As the needs of business and the evolution of algorithms, AI image detection and recognition is becoming more and more common. This essay briefly introduces and compares two commonly used algorithm libraries: YOLO and SSD.
1. About YOLO (You only Look Once):
YOLO detection is a straightforward regression dilemma which takes an input image and learns the class possibilities with bounding box coordinates. YOLO divides every image into a grid of S x S and every grid predicts N bounding boxes and confidence. The confidence reflects the precision of the bounding box and whether the bounding box in point of fact contains an object in spite of the defined class. YOLO even forecasts the classification score for every box for each class. You can merge both the classes to work out the chance of every class being in attendance in a predicted box.

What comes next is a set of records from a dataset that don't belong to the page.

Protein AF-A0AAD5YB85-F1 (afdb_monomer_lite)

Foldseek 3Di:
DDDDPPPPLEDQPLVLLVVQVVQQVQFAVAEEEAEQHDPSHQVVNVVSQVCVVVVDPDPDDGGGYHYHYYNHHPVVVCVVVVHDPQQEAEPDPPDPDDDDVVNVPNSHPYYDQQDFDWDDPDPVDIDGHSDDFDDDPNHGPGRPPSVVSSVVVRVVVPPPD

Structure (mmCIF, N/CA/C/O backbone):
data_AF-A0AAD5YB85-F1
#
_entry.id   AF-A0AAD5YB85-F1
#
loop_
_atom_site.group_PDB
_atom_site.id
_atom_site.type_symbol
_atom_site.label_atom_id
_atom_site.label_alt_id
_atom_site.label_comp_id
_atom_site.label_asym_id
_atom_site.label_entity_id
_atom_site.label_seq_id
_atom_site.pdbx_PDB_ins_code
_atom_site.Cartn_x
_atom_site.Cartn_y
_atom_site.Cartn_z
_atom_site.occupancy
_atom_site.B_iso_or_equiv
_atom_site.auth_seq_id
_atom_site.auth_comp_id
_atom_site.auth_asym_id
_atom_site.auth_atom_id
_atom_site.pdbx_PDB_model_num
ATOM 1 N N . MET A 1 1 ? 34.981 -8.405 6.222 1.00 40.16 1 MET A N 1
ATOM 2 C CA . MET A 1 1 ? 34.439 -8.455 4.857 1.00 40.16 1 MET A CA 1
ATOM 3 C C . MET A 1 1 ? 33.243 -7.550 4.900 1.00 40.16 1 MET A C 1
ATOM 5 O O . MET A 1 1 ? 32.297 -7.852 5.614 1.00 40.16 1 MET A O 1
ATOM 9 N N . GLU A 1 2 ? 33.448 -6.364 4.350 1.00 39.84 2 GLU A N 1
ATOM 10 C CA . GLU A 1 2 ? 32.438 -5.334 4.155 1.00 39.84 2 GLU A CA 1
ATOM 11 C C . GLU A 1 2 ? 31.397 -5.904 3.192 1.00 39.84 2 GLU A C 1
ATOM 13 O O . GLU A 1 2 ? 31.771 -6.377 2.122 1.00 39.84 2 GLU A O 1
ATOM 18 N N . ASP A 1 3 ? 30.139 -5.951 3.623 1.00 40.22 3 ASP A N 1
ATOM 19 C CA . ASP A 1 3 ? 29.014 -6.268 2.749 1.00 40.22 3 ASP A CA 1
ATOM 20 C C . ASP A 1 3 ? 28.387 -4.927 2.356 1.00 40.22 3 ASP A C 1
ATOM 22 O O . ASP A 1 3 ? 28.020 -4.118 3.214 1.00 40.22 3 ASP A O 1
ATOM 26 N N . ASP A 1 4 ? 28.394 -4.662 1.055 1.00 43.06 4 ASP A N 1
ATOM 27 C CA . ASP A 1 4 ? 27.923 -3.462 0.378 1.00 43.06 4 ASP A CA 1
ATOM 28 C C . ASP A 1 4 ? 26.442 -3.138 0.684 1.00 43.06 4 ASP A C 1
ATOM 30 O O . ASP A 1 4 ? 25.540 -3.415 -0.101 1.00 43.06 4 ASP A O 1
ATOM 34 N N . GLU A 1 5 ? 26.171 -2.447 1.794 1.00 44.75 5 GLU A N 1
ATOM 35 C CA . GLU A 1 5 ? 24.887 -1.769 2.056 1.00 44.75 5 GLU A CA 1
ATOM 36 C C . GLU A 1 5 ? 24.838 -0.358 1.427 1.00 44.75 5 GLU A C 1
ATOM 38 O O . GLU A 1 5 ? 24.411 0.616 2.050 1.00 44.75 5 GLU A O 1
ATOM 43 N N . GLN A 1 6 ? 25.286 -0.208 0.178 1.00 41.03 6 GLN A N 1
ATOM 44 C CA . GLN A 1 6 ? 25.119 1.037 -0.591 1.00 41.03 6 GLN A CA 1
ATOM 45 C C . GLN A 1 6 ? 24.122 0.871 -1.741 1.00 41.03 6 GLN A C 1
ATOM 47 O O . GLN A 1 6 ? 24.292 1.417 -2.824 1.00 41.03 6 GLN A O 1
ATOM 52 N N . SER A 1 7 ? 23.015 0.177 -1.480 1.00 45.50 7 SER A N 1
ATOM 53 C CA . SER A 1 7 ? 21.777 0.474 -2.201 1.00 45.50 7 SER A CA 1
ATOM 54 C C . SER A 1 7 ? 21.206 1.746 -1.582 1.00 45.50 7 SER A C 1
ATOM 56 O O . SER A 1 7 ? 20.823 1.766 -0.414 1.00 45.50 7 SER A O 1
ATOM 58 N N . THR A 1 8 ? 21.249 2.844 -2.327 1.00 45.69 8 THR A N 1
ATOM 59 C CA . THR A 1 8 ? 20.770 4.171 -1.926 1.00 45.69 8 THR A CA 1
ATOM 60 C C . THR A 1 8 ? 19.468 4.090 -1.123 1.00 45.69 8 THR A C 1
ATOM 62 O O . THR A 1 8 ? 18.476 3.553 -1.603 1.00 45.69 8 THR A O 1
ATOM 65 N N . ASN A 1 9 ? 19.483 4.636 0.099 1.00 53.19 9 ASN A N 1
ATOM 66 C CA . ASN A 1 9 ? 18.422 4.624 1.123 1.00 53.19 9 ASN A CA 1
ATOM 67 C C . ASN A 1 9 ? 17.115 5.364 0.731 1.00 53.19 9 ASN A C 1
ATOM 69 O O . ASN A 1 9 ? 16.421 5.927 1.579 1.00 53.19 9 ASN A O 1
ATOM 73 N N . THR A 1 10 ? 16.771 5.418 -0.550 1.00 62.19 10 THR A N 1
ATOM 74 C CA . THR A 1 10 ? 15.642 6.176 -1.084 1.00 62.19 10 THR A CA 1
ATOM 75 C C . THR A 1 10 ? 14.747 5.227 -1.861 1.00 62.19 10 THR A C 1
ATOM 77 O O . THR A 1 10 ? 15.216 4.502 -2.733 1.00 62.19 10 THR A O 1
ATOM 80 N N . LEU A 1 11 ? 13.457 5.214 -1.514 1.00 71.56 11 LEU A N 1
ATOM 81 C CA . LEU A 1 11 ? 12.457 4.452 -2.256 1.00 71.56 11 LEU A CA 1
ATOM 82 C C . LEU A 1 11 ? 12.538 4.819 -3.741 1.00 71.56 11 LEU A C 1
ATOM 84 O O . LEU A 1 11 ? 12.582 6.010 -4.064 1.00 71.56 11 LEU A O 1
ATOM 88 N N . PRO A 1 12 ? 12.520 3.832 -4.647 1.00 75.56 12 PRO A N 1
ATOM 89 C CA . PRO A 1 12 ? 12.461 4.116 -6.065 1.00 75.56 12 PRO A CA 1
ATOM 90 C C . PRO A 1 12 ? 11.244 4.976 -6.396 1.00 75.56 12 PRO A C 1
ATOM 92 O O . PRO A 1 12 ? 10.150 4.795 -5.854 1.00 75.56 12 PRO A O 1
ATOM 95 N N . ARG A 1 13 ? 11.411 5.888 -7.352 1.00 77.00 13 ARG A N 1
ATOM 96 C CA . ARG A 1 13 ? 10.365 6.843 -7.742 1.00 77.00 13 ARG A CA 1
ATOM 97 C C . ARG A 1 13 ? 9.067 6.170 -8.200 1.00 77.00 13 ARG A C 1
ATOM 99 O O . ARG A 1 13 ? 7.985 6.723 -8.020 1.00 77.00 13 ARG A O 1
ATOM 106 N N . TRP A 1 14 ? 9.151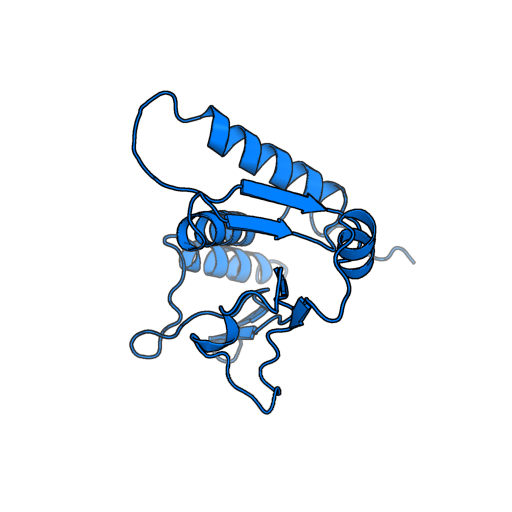 4.970 -8.772 1.00 77.31 14 TRP A N 1
ATOM 107 C CA . TRP A 1 14 ? 7.970 4.203 -9.164 1.00 77.31 14 TRP A CA 1
ATOM 108 C C . TRP A 1 14 ? 7.147 3.728 -7.952 1.00 77.31 14 TRP A C 1
ATOM 110 O O . TRP A 1 14 ? 5.919 3.721 -8.032 1.00 77.31 14 TRP A O 1
ATOM 120 N N . VAL A 1 15 ? 7.782 3.424 -6.811 1.00 78.50 15 VAL A N 1
ATOM 121 C CA . VAL A 1 15 ? 7.088 3.050 -5.563 1.00 78.50 15 VAL A CA 1
ATOM 122 C C . VAL A 1 15 ? 6.278 4.232 -5.037 1.00 78.50 15 VAL A C 1
ATOM 124 O O . VAL A 1 15 ? 5.124 4.083 -4.639 1.00 78.50 15 VAL A O 1
ATOM 127 N N . GLU A 1 16 ? 6.850 5.434 -5.098 1.00 80.06 16 GLU A N 1
ATOM 128 C CA . GLU A 1 16 ? 6.157 6.661 -4.705 1.00 80.06 16 GLU A CA 1
ATOM 129 C C . GLU A 1 16 ? 4.903 6.921 -5.551 1.00 80.06 16 GLU A C 1
ATOM 131 O O . GLU A 1 16 ? 3.863 7.327 -5.021 1.00 80.06 16 GLU A O 1
ATOM 136 N N . LEU A 1 17 ? 4.988 6.690 -6.866 1.00 80.50 17 LEU A N 1
ATOM 137 C CA . LEU A 1 17 ? 3.848 6.823 -7.774 1.00 80.50 17 LEU A CA 1
ATOM 138 C C . LEU A 1 17 ? 2.758 5.797 -7.466 1.00 80.50 17 LEU A C 1
ATOM 140 O O . LEU A 1 17 ? 1.581 6.159 -7.455 1.00 80.50 17 LEU A O 1
ATOM 144 N N . GLU A 1 18 ? 3.135 4.559 -7.151 1.00 80.12 18 GLU A N 1
ATOM 145 C CA . GLU A 1 18 ? 2.181 3.522 -6.756 1.00 80.12 18 GLU A CA 1
ATOM 146 C C . GLU A 1 18 ? 1.447 3.899 -5.471 1.00 80.12 18 GLU A C 1
ATOM 148 O O . GLU A 1 18 ? 0.223 3.826 -5.399 1.00 80.12 18 GLU A O 1
ATOM 153 N N . TYR A 1 19 ? 2.175 4.368 -4.456 1.00 83.31 19 TYR A N 1
ATOM 154 C CA . TYR A 1 19 ? 1.586 4.714 -3.160 1.00 83.31 19 TYR A CA 1
ATOM 155 C C . TYR A 1 19 ? 0.615 5.883 -3.305 1.00 83.31 19 TYR A C 1
ATOM 157 O O . TYR A 1 19 ? -0.457 5.892 -2.697 1.00 83.31 19 TYR A O 1
ATOM 165 N N . LYS A 1 20 ? 0.945 6.851 -4.165 1.00 80.62 20 LYS A N 1
ATOM 166 C CA . LYS A 1 20 ? 0.020 7.926 -4.543 1.00 80.62 20 LYS A CA 1
ATOM 167 C C . LYS A 1 20 ? -1.208 7.385 -5.271 1.00 80.62 20 LYS A C 1
ATOM 169 O O . LYS A 1 20 ? -2.320 7.821 -4.975 1.00 80.62 20 LYS A O 1
ATOM 174 N N . HIS A 1 21 ? -1.033 6.431 -6.181 1.00 82.25 21 HIS A N 1
ATOM 175 C CA . HIS A 1 21 ? -2.149 5.839 -6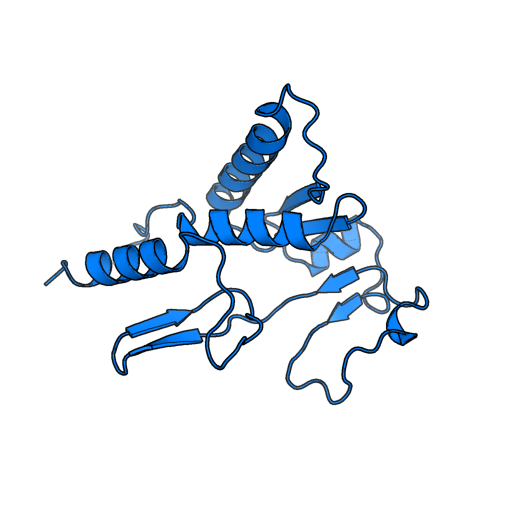.907 1.00 82.25 21 HIS A CA 1
ATOM 176 C C . HIS A 1 21 ? -3.085 5.041 -5.988 1.00 82.25 21 HIS A C 1
ATOM 178 O O . HIS A 1 21 ? -4.297 5.251 -6.034 1.00 82.25 21 HIS A O 1
ATOM 184 N N . MET A 1 22 ? -2.548 4.234 -5.070 1.00 83.06 22 MET A N 1
ATOM 185 C CA . MET A 1 22 ? -3.334 3.530 -4.049 1.00 83.06 22 MET A CA 1
ATOM 186 C C . MET A 1 22 ? -4.210 4.484 -3.235 1.00 83.06 22 MET A C 1
ATOM 188 O O . MET A 1 22 ? -5.399 4.227 -3.052 1.00 83.06 22 MET A O 1
ATOM 192 N N . ARG A 1 23 ? -3.660 5.627 -2.806 1.00 84.19 23 ARG A N 1
ATOM 193 C CA . ARG A 1 23 ? -4.434 6.652 -2.087 1.00 84.19 23 ARG A CA 1
ATOM 194 C C . ARG A 1 23 ? -5.582 7.214 -2.920 1.00 84.19 23 ARG A C 1
ATOM 196 O O . ARG A 1 23 ? -6.623 7.539 -2.360 1.00 84.19 23 ARG A O 1
ATOM 203 N N . SER A 1 24 ? -5.401 7.333 -4.235 1.00 82.06 24 SER A N 1
ATOM 204 C CA . SER A 1 24 ? -6.464 7.789 -5.138 1.00 82.06 24 SER A CA 1
ATOM 205 C C . SER A 1 24 ? -7.565 6.753 -5.353 1.00 82.06 24 SER A C 1
ATOM 207 O O . SER A 1 24 ? -8.725 7.134 -5.467 1.00 82.06 24 SER A O 1
ATOM 209 N N . LEU A 1 25 ? -7.227 5.460 -5.354 1.00 81.88 25 LEU A N 1
ATOM 210 C CA . LEU A 1 25 ? -8.198 4.376 -5.519 1.00 81.88 25 LEU A CA 1
ATOM 211 C C . LEU A 1 25 ? -8.992 4.081 -4.241 1.00 81.88 25 LEU A C 1
ATOM 213 O O . LEU A 1 25 ? -10.165 3.734 -4.326 1.00 81.88 25 LEU A O 1
ATOM 217 N N . ALA A 1 26 ? -8.370 4.223 -3.069 1.00 81.31 26 ALA A N 1
ATOM 218 C CA . ALA A 1 26 ? -9.010 3.931 -1.788 1.00 81.31 26 ALA A CA 1
ATOM 219 C C . ALA A 1 26 ? -10.100 4.955 -1.395 1.00 81.31 26 ALA A C 1
ATOM 221 O O . ALA A 1 26 ? -11.024 4.607 -0.664 1.00 81.31 26 ALA A O 1
ATOM 222 N N . GLY A 1 27 ? -10.032 6.193 -1.899 1.00 74.44 27 GLY A N 1
ATOM 223 C CA . GLY A 1 27 ? -11.001 7.253 -1.587 1.00 74.44 27 GLY A CA 1
ATOM 224 C C . GLY A 1 27 ? -10.720 7.991 -0.263 1.00 74.44 27 GLY A C 1
ATOM 225 O O . GLY A 1 27 ? -9.872 7.565 0.516 1.00 74.44 27 GLY A O 1
ATOM 226 N N . PRO A 1 28 ? -11.416 9.107 0.033 1.00 78.38 28 PRO A N 1
ATOM 227 C CA . PRO A 1 28 ? -11.080 10.007 1.149 1.00 78.38 28 PRO A CA 1
ATOM 228 C C . PRO A 1 28 ? -11.415 9.446 2.529 1.00 78.38 28 PRO A C 1
ATOM 230 O O . PRO A 1 28 ? -10.787 9.821 3.519 1.00 78.38 28 PRO A O 1
ATOM 233 N N . ASP A 1 29 ? -12.426 8.583 2.596 1.00 81.25 29 ASP A N 1
ATOM 234 C CA . ASP A 1 29 ? -12.909 7.992 3.841 1.00 81.25 29 ASP A CA 1
ATOM 235 C C . ASP A 1 29 ? -12.034 6.808 4.282 1.00 81.25 29 ASP A C 1
ATOM 237 O O . ASP A 1 29 ? -12.130 6.346 5.420 1.00 81.25 29 ASP A O 1
ATOM 241 N N . ALA A 1 30 ? -11.147 6.339 3.401 1.00 83.38 30 ALA A N 1
ATOM 242 C CA . ALA A 1 30 ? -10.220 5.256 3.675 1.00 83.38 30 ALA A CA 1
ATOM 243 C C . ALA A 1 30 ? -8.894 5.755 4.269 1.00 83.38 30 ALA A C 1
ATOM 245 O O . ALA A 1 30 ? -8.460 6.898 4.078 1.00 83.38 30 ALA A O 1
ATOM 246 N N . GLN A 1 31 ? -8.216 4.849 4.976 1.00 87.06 31 GLN A N 1
ATOM 247 C CA . GLN A 1 31 ? -6.863 5.056 5.487 1.00 87.06 31 GLN A CA 1
ATOM 248 C C . GLN A 1 31 ? -5.949 3.936 4.997 1.00 87.06 31 GLN A C 1
ATOM 250 O O . GLN A 1 31 ? -6.291 2.758 5.087 1.00 87.06 31 GLN A O 1
ATOM 255 N N . VAL A 1 32 ? -4.778 4.307 4.487 1.00 88.31 32 VAL A N 1
ATOM 256 C CA . VAL A 1 32 ? -3.766 3.382 3.976 1.00 88.31 32 VAL A CA 1
ATOM 257 C C . VAL A 1 32 ? -2.556 3.416 4.903 1.00 88.31 32 VAL A C 1
ATOM 259 O O . VAL A 1 32 ? -1.936 4.463 5.108 1.00 88.31 32 VAL A O 1
ATOM 262 N N . HIS A 1 33 ? -2.209 2.259 5.460 1.00 88.12 33 HIS A N 1
ATOM 263 C CA . HIS A 1 33 ? -1.066 2.102 6.353 1.00 88.12 33 HIS A CA 1
ATOM 264 C C . HIS A 1 33 ? 0.037 1.310 5.656 1.00 88.12 33 HIS A C 1
ATOM 266 O O . HIS A 1 33 ? -0.145 0.142 5.325 1.00 88.12 33 HIS A O 1
ATOM 272 N N . PHE A 1 34 ? 1.196 1.936 5.475 1.00 87.62 34 PHE A N 1
ATOM 273 C CA . PHE A 1 34 ? 2.393 1.282 4.958 1.00 87.62 34 PHE A CA 1
ATOM 274 C C . PHE A 1 34 ? 3.248 0.828 6.139 1.00 87.62 34 PHE A C 1
ATOM 276 O O . PHE A 1 34 ? 3.702 1.656 6.924 1.00 87.62 34 PHE A O 1
ATOM 283 N N . THR A 1 35 ? 3.444 -0.478 6.287 1.00 87.38 35 THR A N 1
ATOM 284 C CA . THR A 1 35 ? 4.189 -1.081 7.408 1.00 87.38 35 THR A CA 1
ATOM 285 C C . THR A 1 35 ? 5.477 -1.740 6.934 1.00 87.38 35 THR A C 1
ATOM 287 O O . THR A 1 35 ? 5.629 -1.979 5.740 1.00 87.38 35 THR A O 1
ATOM 290 N N . HIS A 1 36 ? 6.358 -2.116 7.868 1.00 83.88 36 HIS A N 1
ATOM 291 C CA . HIS A 1 36 ? 7.610 -2.826 7.563 1.00 83.88 36 HIS A CA 1
ATOM 292 C C . HIS A 1 36 ? 8.579 -2.012 6.683 1.00 83.88 36 HIS A C 1
ATOM 294 O O . HIS A 1 36 ? 9.347 -2.560 5.898 1.00 83.88 36 HIS A O 1
ATOM 300 N N . LEU A 1 37 ? 8.533 -0.684 6.797 1.00 82.69 37 LEU A N 1
ATOM 301 C CA . LEU A 1 37 ? 9.429 0.210 6.069 1.00 82.69 37 LEU A CA 1
ATOM 302 C C . LEU A 1 37 ? 10.723 0.457 6.853 1.00 82.69 37 LEU A C 1
ATOM 304 O O . LEU A 1 37 ? 10.724 0.489 8.084 1.00 82.69 37 LEU A O 1
ATOM 308 N N . SER A 1 38 ? 11.824 0.726 6.149 1.00 82.56 38 SER A N 1
ATOM 309 C CA . SER A 1 38 ? 13.028 1.257 6.797 1.00 82.56 38 SER A CA 1
ATOM 310 C C . SER A 1 38 ? 12.772 2.667 7.348 1.00 82.56 38 SER A C 1
ATOM 312 O O . SER A 1 38 ? 11.868 3.373 6.892 1.00 82.56 38 SER A O 1
ATOM 314 N N . GLN A 1 39 ? 13.578 3.113 8.317 1.00 83.19 39 GLN A N 1
ATOM 315 C CA . GLN A 1 39 ? 13.437 4.459 8.894 1.00 83.19 39 GLN A CA 1
ATOM 316 C C . GLN A 1 39 ? 13.548 5.559 7.828 1.00 83.19 39 GLN A C 1
ATOM 318 O O . GLN A 1 39 ? 12.731 6.479 7.811 1.00 83.19 39 GLN A O 1
ATOM 323 N N . ALA A 1 40 ? 14.509 5.426 6.908 1.00 82.62 40 ALA A N 1
ATOM 324 C CA . ALA A 1 40 ? 14.693 6.360 5.801 1.00 82.62 40 ALA A CA 1
ATOM 325 C C . ALA A 1 40 ? 13.462 6.389 4.880 1.00 82.62 40 ALA A C 1
ATOM 327 O O . ALA A 1 40 ? 12.903 7.452 4.622 1.00 82.62 40 ALA A O 1
ATOM 328 N N . SER A 1 41 ? 12.970 5.214 4.475 1.00 82.69 41 SER A N 1
ATOM 329 C CA . SER A 1 41 ? 11.785 5.080 3.618 1.00 82.69 41 SER A CA 1
ATOM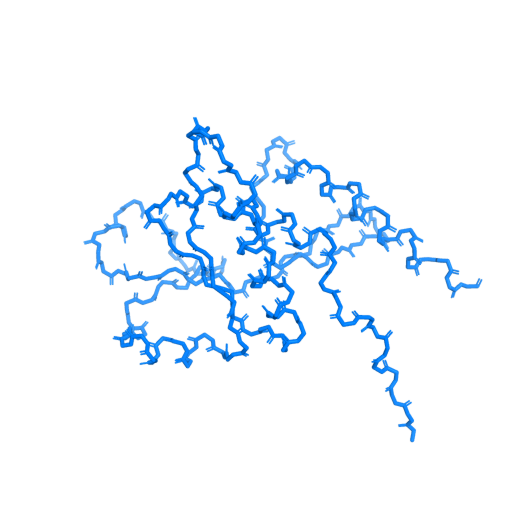 330 C C . SER A 1 41 ? 10.521 5.646 4.269 1.00 82.69 41 SER A C 1
ATOM 332 O O . SER A 1 41 ? 9.747 6.357 3.629 1.00 82.69 41 SER A O 1
ATOM 334 N N . SER A 1 42 ? 10.322 5.373 5.561 1.00 84.31 42 SER A N 1
ATOM 335 C CA . SER A 1 42 ? 9.175 5.874 6.318 1.00 84.31 42 SER A CA 1
ATOM 336 C C . SER A 1 42 ? 9.168 7.401 6.386 1.00 84.31 42 SER A C 1
ATOM 338 O O . SER A 1 42 ? 8.114 8.004 6.182 1.00 84.31 42 SER A O 1
ATOM 340 N N . ALA A 1 43 ? 10.331 8.020 6.623 1.00 84.81 43 ALA A N 1
ATOM 341 C CA . ALA A 1 43 ? 10.480 9.472 6.673 1.00 84.81 43 ALA A CA 1
ATOM 342 C C . ALA A 1 43 ? 10.231 10.127 5.304 1.00 84.81 43 ALA A C 1
ATOM 344 O O . ALA A 1 43 ? 9.470 11.093 5.219 1.00 84.81 43 ALA A O 1
ATOM 345 N N . THR A 1 44 ? 10.804 9.572 4.229 1.00 85.19 44 THR A N 1
ATOM 346 C CA . THR A 1 44 ? 10.588 10.058 2.857 1.00 85.19 44 THR A CA 1
ATOM 347 C C . THR A 1 44 ? 9.107 10.037 2.487 1.00 85.19 44 THR A C 1
ATOM 349 O O . THR A 1 44 ? 8.572 11.047 2.034 1.00 85.19 44 THR A O 1
ATOM 352 N N . LEU A 1 45 ? 8.414 8.924 2.746 1.00 84.38 45 LEU A N 1
ATOM 353 C CA . LEU A 1 45 ? 6.985 8.798 2.445 1.00 84.38 45 LEU A CA 1
ATOM 354 C C . LEU A 1 45 ? 6.123 9.732 3.282 1.00 84.38 45 LEU A C 1
ATOM 356 O O . LEU A 1 45 ? 5.170 10.307 2.765 1.00 84.38 45 LEU A O 1
ATOM 360 N N . GLN A 1 46 ? 6.457 9.913 4.558 1.00 86.25 46 GLN A N 1
ATOM 361 C CA . GLN A 1 46 ? 5.699 10.806 5.423 1.00 86.25 46 GLN A CA 1
ATOM 362 C C . GLN A 1 46 ? 5.803 12.263 4.955 1.00 86.25 46 GLN A C 1
ATOM 364 O O . GLN A 1 46 ? 4.784 12.955 4.914 1.00 86.25 46 GLN A O 1
ATOM 369 N N . SER A 1 47 ? 6.993 12.701 4.521 1.00 85.00 47 SER A N 1
ATOM 370 C CA . SER A 1 47 ? 7.162 14.011 3.875 1.00 85.00 47 SER A CA 1
ATOM 371 C C . SER A 1 47 ? 6.356 14.084 2.582 1.00 85.00 47 SER A C 1
ATOM 373 O O . SER A 1 47 ? 5.540 14.983 2.426 1.00 85.00 47 SER A O 1
ATOM 375 N N . LEU A 1 48 ? 6.491 13.086 1.702 1.00 83.38 48 LEU A N 1
ATOM 376 C CA . LEU A 1 48 ? 5.798 13.027 0.414 1.00 83.38 48 LEU A CA 1
ATOM 377 C C . LEU A 1 48 ? 4.272 13.130 0.555 1.00 83.38 48 LEU A C 1
ATOM 379 O O . LEU A 1 48 ? 3.609 13.773 -0.262 1.00 83.38 48 LEU A O 1
ATOM 383 N N . PHE A 1 49 ? 3.701 12.476 1.569 1.00 82.94 49 PHE A N 1
ATOM 384 C CA . PHE A 1 49 ? 2.266 12.514 1.830 1.00 82.94 49 PHE A CA 1
ATOM 385 C C . PHE A 1 49 ? 1.820 13.857 2.405 1.00 82.94 49 PHE A C 1
ATOM 387 O O . PHE A 1 49 ? 0.809 14.377 1.937 1.00 82.94 49 PHE A O 1
ATOM 394 N N . THR A 1 50 ? 2.604 14.433 3.318 1.00 80.75 50 THR A N 1
ATOM 395 C CA . THR A 1 50 ? 2.346 15.752 3.917 1.00 80.75 50 THR A CA 1
ATOM 396 C C . THR A 1 50 ? 2.449 16.870 2.875 1.00 80.75 50 THR A C 1
ATOM 398 O O . THR A 1 50 ? 1.605 17.762 2.823 1.00 80.75 50 THR A O 1
ATOM 401 N N . ASP A 1 51 ? 3.449 16.808 1.994 1.00 75.31 51 ASP A N 1
ATOM 402 C CA . ASP A 1 51 ? 3.627 17.762 0.898 1.00 75.31 51 ASP A CA 1
ATOM 403 C C . ASP A 1 51 ? 2.477 17.670 -0.108 1.00 75.31 51 ASP A C 1
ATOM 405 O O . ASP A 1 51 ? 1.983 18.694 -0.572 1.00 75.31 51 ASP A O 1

So, total SxSxN boxes are forecasted. On the other hand, most of these boxes have lower confidence scores and if we set a doorstep say 30% confidence, we can get rid of most of them.
The GitHub Source Code: https://github.com/pjreddie/darknet
2. About SSD (Single Shot MultiBox Detector in TensorFlow)
SSD attains a better balance between swiftness and precision. SSD runs a convolutional network on input image only one time and computes a feature map. Now, we run a small 3×3 sized convolutional kernel on this feature map to foresee the bounding boxes and categorization probability.
SSD also uses anchor boxes at a variety of aspect ratio comparable to Faster-RCNN and learns the off-set to a certain extent than learning the box. In order to hold the scale, SSD predicts bounding boxes after multiple convolutional layers. Since every convolutional layer functions at a diverse scale, it is able to detect objects of a mixture of scales.
The GitHub Source Code: https://github.com/balancap/SSD-Tensorflow
3. YOLO vs. SSD
SSD is a healthier recommendation. However, if exactness is not too much of disquiet but you want to go super quick, YOLO will be the best way to move forward. First of all, a visual thoughtfulness of swiftness vs precision trade-off would differentiate them well.
SSD is a better option as we are able to run it on a video and the exactness trade-off is very modest. While dealing with large sizes, SSD seems to perform well, but when we look at the accurateness numbers when the object size is small, the performance dips a bit.